Task data:
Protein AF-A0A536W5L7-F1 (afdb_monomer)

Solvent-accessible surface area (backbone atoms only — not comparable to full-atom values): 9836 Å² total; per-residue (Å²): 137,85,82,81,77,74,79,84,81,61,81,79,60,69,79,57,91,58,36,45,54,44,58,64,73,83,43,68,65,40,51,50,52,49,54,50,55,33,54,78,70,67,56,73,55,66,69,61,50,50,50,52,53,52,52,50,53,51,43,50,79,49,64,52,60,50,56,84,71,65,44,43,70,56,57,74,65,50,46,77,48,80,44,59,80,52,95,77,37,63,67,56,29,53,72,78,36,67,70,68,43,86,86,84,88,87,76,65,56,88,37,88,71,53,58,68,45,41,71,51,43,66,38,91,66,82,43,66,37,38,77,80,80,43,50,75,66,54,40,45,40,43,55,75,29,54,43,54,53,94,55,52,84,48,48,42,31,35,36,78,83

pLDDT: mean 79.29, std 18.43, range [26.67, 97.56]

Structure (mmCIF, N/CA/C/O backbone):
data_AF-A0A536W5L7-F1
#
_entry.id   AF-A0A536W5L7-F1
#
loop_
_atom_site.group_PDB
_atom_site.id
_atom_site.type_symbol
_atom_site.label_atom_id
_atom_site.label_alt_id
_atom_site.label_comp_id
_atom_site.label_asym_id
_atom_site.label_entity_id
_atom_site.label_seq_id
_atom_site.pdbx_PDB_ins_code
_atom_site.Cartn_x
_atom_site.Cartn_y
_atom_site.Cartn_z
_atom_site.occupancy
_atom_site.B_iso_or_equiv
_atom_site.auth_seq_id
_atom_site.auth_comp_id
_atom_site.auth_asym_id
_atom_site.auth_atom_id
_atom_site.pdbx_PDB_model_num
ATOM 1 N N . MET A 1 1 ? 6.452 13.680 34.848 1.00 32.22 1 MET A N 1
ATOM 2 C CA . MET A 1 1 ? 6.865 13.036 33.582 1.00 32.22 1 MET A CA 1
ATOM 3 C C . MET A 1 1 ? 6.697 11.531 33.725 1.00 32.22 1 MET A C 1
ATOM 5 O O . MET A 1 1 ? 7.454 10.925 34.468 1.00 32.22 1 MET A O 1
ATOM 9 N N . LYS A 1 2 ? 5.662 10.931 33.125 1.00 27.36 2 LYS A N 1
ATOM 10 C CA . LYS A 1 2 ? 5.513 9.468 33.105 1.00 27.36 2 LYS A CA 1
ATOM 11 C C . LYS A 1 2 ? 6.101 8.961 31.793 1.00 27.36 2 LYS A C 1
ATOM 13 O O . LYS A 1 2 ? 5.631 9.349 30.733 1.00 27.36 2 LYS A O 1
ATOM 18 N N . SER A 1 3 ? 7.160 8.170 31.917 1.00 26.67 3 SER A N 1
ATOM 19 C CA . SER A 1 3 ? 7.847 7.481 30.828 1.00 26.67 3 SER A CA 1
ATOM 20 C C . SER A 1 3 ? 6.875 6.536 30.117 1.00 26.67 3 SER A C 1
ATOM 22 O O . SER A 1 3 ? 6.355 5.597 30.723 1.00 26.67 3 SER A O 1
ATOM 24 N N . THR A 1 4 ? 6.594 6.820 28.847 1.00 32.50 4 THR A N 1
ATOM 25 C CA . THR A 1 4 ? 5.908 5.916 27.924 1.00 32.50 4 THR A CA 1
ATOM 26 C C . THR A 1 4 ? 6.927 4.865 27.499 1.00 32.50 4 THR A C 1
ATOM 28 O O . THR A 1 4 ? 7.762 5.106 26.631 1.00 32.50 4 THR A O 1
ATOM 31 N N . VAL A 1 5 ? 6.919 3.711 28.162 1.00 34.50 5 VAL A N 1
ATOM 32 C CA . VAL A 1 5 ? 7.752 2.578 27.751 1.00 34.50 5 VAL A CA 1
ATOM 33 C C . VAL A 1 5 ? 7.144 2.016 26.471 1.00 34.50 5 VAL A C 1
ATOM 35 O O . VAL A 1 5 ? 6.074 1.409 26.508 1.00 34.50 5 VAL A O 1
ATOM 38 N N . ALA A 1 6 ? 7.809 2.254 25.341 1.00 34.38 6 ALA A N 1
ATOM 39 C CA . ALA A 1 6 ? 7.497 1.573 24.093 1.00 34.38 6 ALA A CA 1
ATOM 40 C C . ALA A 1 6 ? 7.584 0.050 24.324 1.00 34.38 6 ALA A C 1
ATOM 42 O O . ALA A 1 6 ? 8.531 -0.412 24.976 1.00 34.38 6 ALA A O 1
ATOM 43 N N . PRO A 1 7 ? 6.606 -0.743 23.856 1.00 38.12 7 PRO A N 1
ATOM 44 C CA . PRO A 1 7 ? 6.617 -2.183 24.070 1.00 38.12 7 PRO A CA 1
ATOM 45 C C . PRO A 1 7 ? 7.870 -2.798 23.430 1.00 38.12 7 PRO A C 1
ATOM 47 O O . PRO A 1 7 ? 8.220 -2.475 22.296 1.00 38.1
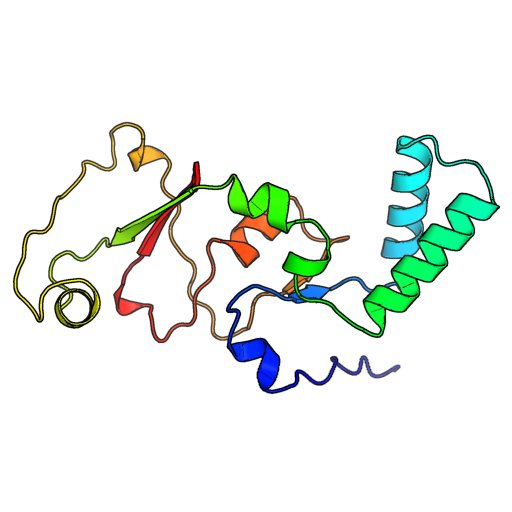2 7 PRO A O 1
ATOM 50 N N . ARG A 1 8 ? 8.562 -3.677 24.169 1.00 34.28 8 ARG A N 1
ATOM 51 C CA . ARG A 1 8 ? 9.709 -4.436 23.647 1.00 34.28 8 ARG A CA 1
ATOM 52 C C . ARG A 1 8 ? 9.222 -5.351 22.525 1.00 34.28 8 ARG A C 1
ATOM 54 O O . ARG A 1 8 ? 8.440 -6.265 22.768 1.00 34.28 8 ARG A O 1
ATOM 61 N N . ILE A 1 9 ? 9.688 -5.082 21.311 1.00 44.03 9 ILE A N 1
ATOM 62 C CA . ILE A 1 9 ? 9.407 -5.883 20.119 1.00 44.03 9 ILE A CA 1
ATOM 63 C C . ILE A 1 9 ? 10.312 -7.122 20.175 1.00 44.03 9 ILE A C 1
ATOM 65 O O . ILE A 1 9 ? 11.535 -6.993 20.204 1.00 44.03 9 ILE A O 1
ATOM 69 N N . ASN A 1 10 ? 9.725 -8.319 20.234 1.00 33.59 10 ASN A N 1
ATOM 70 C CA . ASN A 1 10 ? 10.475 -9.576 20.170 1.00 33.59 10 ASN A CA 1
ATOM 71 C C . ASN A 1 10 ? 10.868 -9.893 18.716 1.00 33.59 10 ASN A C 1
ATOM 73 O O . ASN A 1 10 ? 10.133 -9.597 17.778 1.00 33.59 10 ASN A O 1
ATOM 77 N N . SER A 1 11 ? 12.018 -10.538 18.523 1.00 33.47 11 SER A N 1
ATOM 78 C CA . SER A 1 11 ? 12.599 -10.849 17.206 1.00 33.47 11 SER A CA 1
ATOM 79 C C . SER A 1 11 ? 11.717 -11.726 16.304 1.00 33.47 11 SER A C 1
ATOM 81 O O . SER A 1 11 ? 11.886 -11.719 15.088 1.00 33.47 11 SER A O 1
ATOM 83 N N . THR A 1 12 ? 10.743 -12.447 16.862 1.00 30.41 12 THR A N 1
ATOM 84 C CA . THR A 1 12 ? 9.861 -13.362 16.122 1.00 30.41 12 THR A CA 1
ATOM 85 C C . THR A 1 12 ? 8.796 -12.650 15.276 1.00 30.41 12 THR A C 1
ATOM 87 O O . THR A 1 12 ? 8.328 -13.215 14.290 1.00 30.41 12 THR A O 1
ATOM 90 N N . THR A 1 13 ? 8.438 -11.400 15.599 1.00 38.28 13 THR A N 1
ATOM 91 C CA . THR A 1 13 ? 7.467 -10.600 14.820 1.00 38.28 13 THR A CA 1
ATOM 92 C C . THR A 1 13 ? 8.046 -9.976 13.549 1.00 38.28 13 THR A C 1
ATOM 94 O O . THR A 1 13 ? 7.297 -9.406 12.768 1.00 38.28 13 THR A O 1
ATOM 97 N N . LEU A 1 14 ? 9.355 -10.101 13.301 1.00 33.59 14 LEU A N 1
ATOM 98 C CA . LEU A 1 14 ? 10.002 -9.546 12.104 1.00 33.59 14 LEU A CA 1
ATOM 99 C C . LEU A 1 14 ? 9.717 -10.347 10.821 1.00 33.59 14 LEU A C 1
ATOM 101 O O . LEU A 1 14 ? 9.996 -9.854 9.733 1.00 33.59 14 LEU A O 1
ATOM 105 N N . SER A 1 15 ? 9.172 -11.565 10.930 1.00 30.73 15 SER A N 1
ATOM 106 C CA . SER A 1 15 ? 8.863 -12.407 9.760 1.00 30.73 15 SER A CA 1
ATOM 107 C C . SER A 1 15 ? 7.578 -11.998 9.029 1.00 30.73 15 SER A C 1
ATOM 109 O O . SER A 1 15 ? 7.478 -12.200 7.822 1.00 30.73 15 SER A O 1
ATOM 111 N N . ASN A 1 16 ? 6.639 -11.343 9.720 1.00 41.31 16 ASN A N 1
ATOM 112 C CA . ASN A 1 16 ? 5.439 -10.775 9.114 1.00 41.31 16 
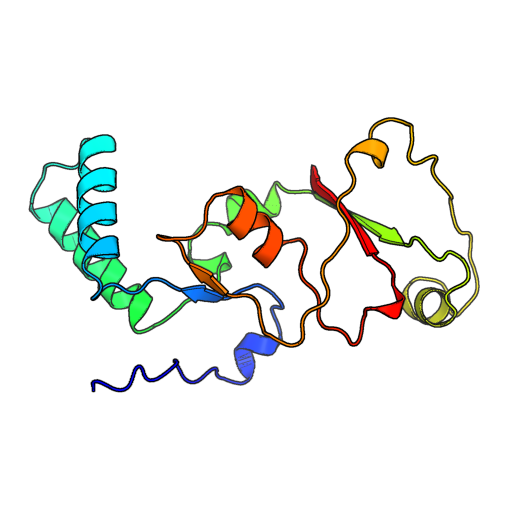ASN A CA 1
ATOM 113 C C . ASN A 1 16 ? 5.618 -9.257 9.049 1.00 41.31 16 ASN A C 1
ATOM 115 O O . ASN A 1 16 ? 5.362 -8.558 10.025 1.00 41.31 16 ASN A O 1
ATOM 119 N N . ALA A 1 17 ? 6.069 -8.749 7.898 1.00 54.16 17 ALA A N 1
ATOM 120 C CA . ALA A 1 17 ? 6.333 -7.332 7.613 1.00 54.16 17 ALA A CA 1
ATOM 121 C C . ALA A 1 17 ? 5.059 -6.454 7.567 1.00 54.16 17 ALA A C 1
ATOM 123 O O . ALA A 1 17 ? 4.863 -5.665 6.643 1.00 54.16 17 ALA A O 1
ATOM 124 N N . ARG A 1 18 ? 4.145 -6.622 8.529 1.00 63.81 18 ARG A N 1
ATOM 125 C CA . ARG A 1 18 ? 2.901 -5.858 8.655 1.00 63.81 18 ARG A CA 1
ATOM 126 C C . ARG A 1 18 ? 2.959 -4.936 9.871 1.00 63.81 18 ARG A C 1
ATOM 128 O O . ARG A 1 18 ? 3.485 -5.347 10.909 1.00 63.81 18 ARG A O 1
ATOM 135 N N . PRO A 1 19 ? 2.410 -3.710 9.781 1.00 64.31 19 PRO A N 1
ATOM 136 C CA . PRO A 1 19 ? 2.443 -2.758 10.883 1.00 64.31 19 PRO A CA 1
ATOM 137 C C . PRO A 1 19 ? 1.886 -3.357 12.164 1.00 64.31 19 PRO A C 1
ATOM 139 O O . PRO A 1 19 ? 0.949 -4.159 12.147 1.00 64.31 19 PRO A O 1
ATOM 142 N N . LEU A 1 20 ? 2.402 -2.888 13.291 1.00 68.06 20 LEU A N 1
ATOM 143 C CA . LEU A 1 20 ? 1.742 -3.134 14.561 1.00 68.06 20 LEU A CA 1
ATOM 144 C C . LEU A 1 20 ? 0.541 -2.200 14.695 1.00 68.06 20 LEU A C 1
ATOM 146 O O . LEU A 1 20 ? 0.556 -1.054 14.239 1.00 68.06 20 LEU A O 1
ATOM 150 N N . VAL A 1 21 ? -0.498 -2.693 15.360 1.00 67.75 21 VAL A N 1
ATOM 151 C CA . VAL A 1 21 ? -1.654 -1.878 15.722 1.00 67.75 21 VAL A CA 1
ATOM 152 C C . VAL A 1 21 ? -1.456 -1.371 17.136 1.00 67.75 21 VAL A C 1
ATOM 154 O O . VAL A 1 21 ? -1.437 -2.153 18.087 1.00 67.75 21 VAL A O 1
ATOM 157 N N . HIS A 1 22 ? -1.332 -0.057 17.268 1.00 70.94 22 HIS A N 1
ATOM 158 C CA . HIS A 1 22 ? -1.239 0.617 18.549 1.00 70.94 22 HIS A CA 1
ATOM 159 C C . HIS A 1 22 ? -2.584 1.230 18.941 1.00 70.94 22 HIS A C 1
ATOM 161 O O . HIS A 1 22 ? -3.380 1.675 18.110 1.00 70.94 22 HIS A O 1
ATOM 167 N N . LEU A 1 23 ? -2.857 1.218 20.242 1.00 68.75 23 LEU A N 1
ATOM 168 C CA . LEU A 1 23 ? -4.074 1.768 20.814 1.00 68.75 23 LEU A CA 1
ATOM 169 C C . LEU A 1 23 ? -3.818 2.138 22.272 1.00 68.75 23 LEU A C 1
ATOM 171 O O . LEU A 1 23 ? -3.885 1.269 23.135 1.00 68.75 23 LEU A O 1
ATOM 175 N N . ASP A 1 24 ? -3.565 3.410 22.574 1.00 73.62 24 ASP
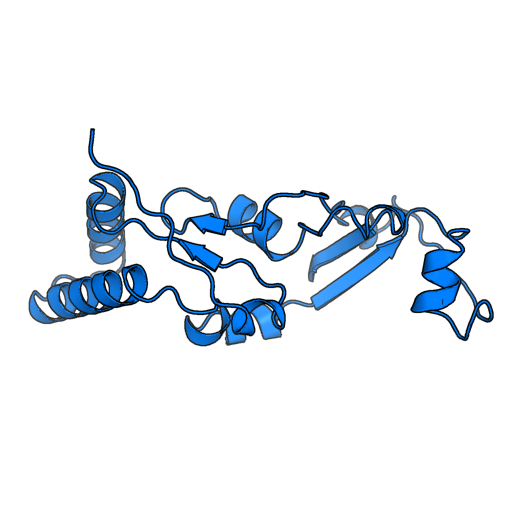 A N 1
ATOM 176 C CA . ASP A 1 24 ? -3.363 3.844 23.962 1.00 73.62 24 ASP A CA 1
ATOM 177 C C . ASP A 1 24 ? -4.687 3.842 24.739 1.00 73.62 24 ASP A C 1
ATOM 179 O O . ASP A 1 24 ? -5.470 4.784 24.671 1.00 73.62 24 ASP A O 1
ATOM 183 N N . VAL A 1 25 ? -4.947 2.797 25.524 1.00 71.25 25 VAL A N 1
ATOM 184 C CA . VAL A 1 25 ? -6.206 2.640 26.280 1.00 71.25 25 VAL A CA 1
ATOM 185 C C . VAL A 1 25 ? -6.296 3.589 27.487 1.00 71.25 25 VAL A C 1
ATOM 187 O O . VAL A 1 25 ? -7.371 3.756 28.076 1.00 71.25 25 VAL A O 1
ATOM 190 N N . HIS A 1 26 ? -5.191 4.222 27.884 1.00 73.50 26 HIS A N 1
ATOM 191 C CA . HIS A 1 26 ? -5.160 5.127 29.028 1.00 73.50 26 HIS A CA 1
ATOM 192 C C . HIS A 1 26 ? -5.486 6.573 28.658 1.00 73.50 26 HIS A C 1
ATOM 194 O O . HIS A 1 26 ? -5.987 7.300 29.533 1.00 73.50 26 HIS A O 1
ATOM 200 N N . SER A 1 27 ? -5.285 6.957 27.395 1.00 80.25 27 SER A N 1
ATOM 201 C CA . SER A 1 27 ? -5.589 8.300 26.907 1.00 80.25 27 SER A CA 1
ATOM 202 C C . SER A 1 27 ? -7.074 8.656 27.077 1.00 80.25 27 SER A C 1
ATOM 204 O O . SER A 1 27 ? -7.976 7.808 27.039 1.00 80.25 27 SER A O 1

Task item: Above are the records; return the lines in them from the one with "ATOM 45 C C" to the one with "ATOM 51 C CA", inclusive, exactly and without images.

Solution for this problem:
ATOM 45 C C . PRO A 1 7 ? 7.870 -2.798 23.430 1.00 38.12 7 PRO A C 1
ATOM 47 O O . PRO A 1 7 ? 8.220 -2.475 22.296 1.00 38.1
2 7 PRO A O 1
ATOM 50 N N . ARG A 1 8 ? 8.562 -3.677 24.169 1.00 34.28 8 ARG A N 1
ATOM 51 C CA . ARG A 1 8 ? 9.709 -4.436 23.647 1.00 34.28 8 ARG A CA 1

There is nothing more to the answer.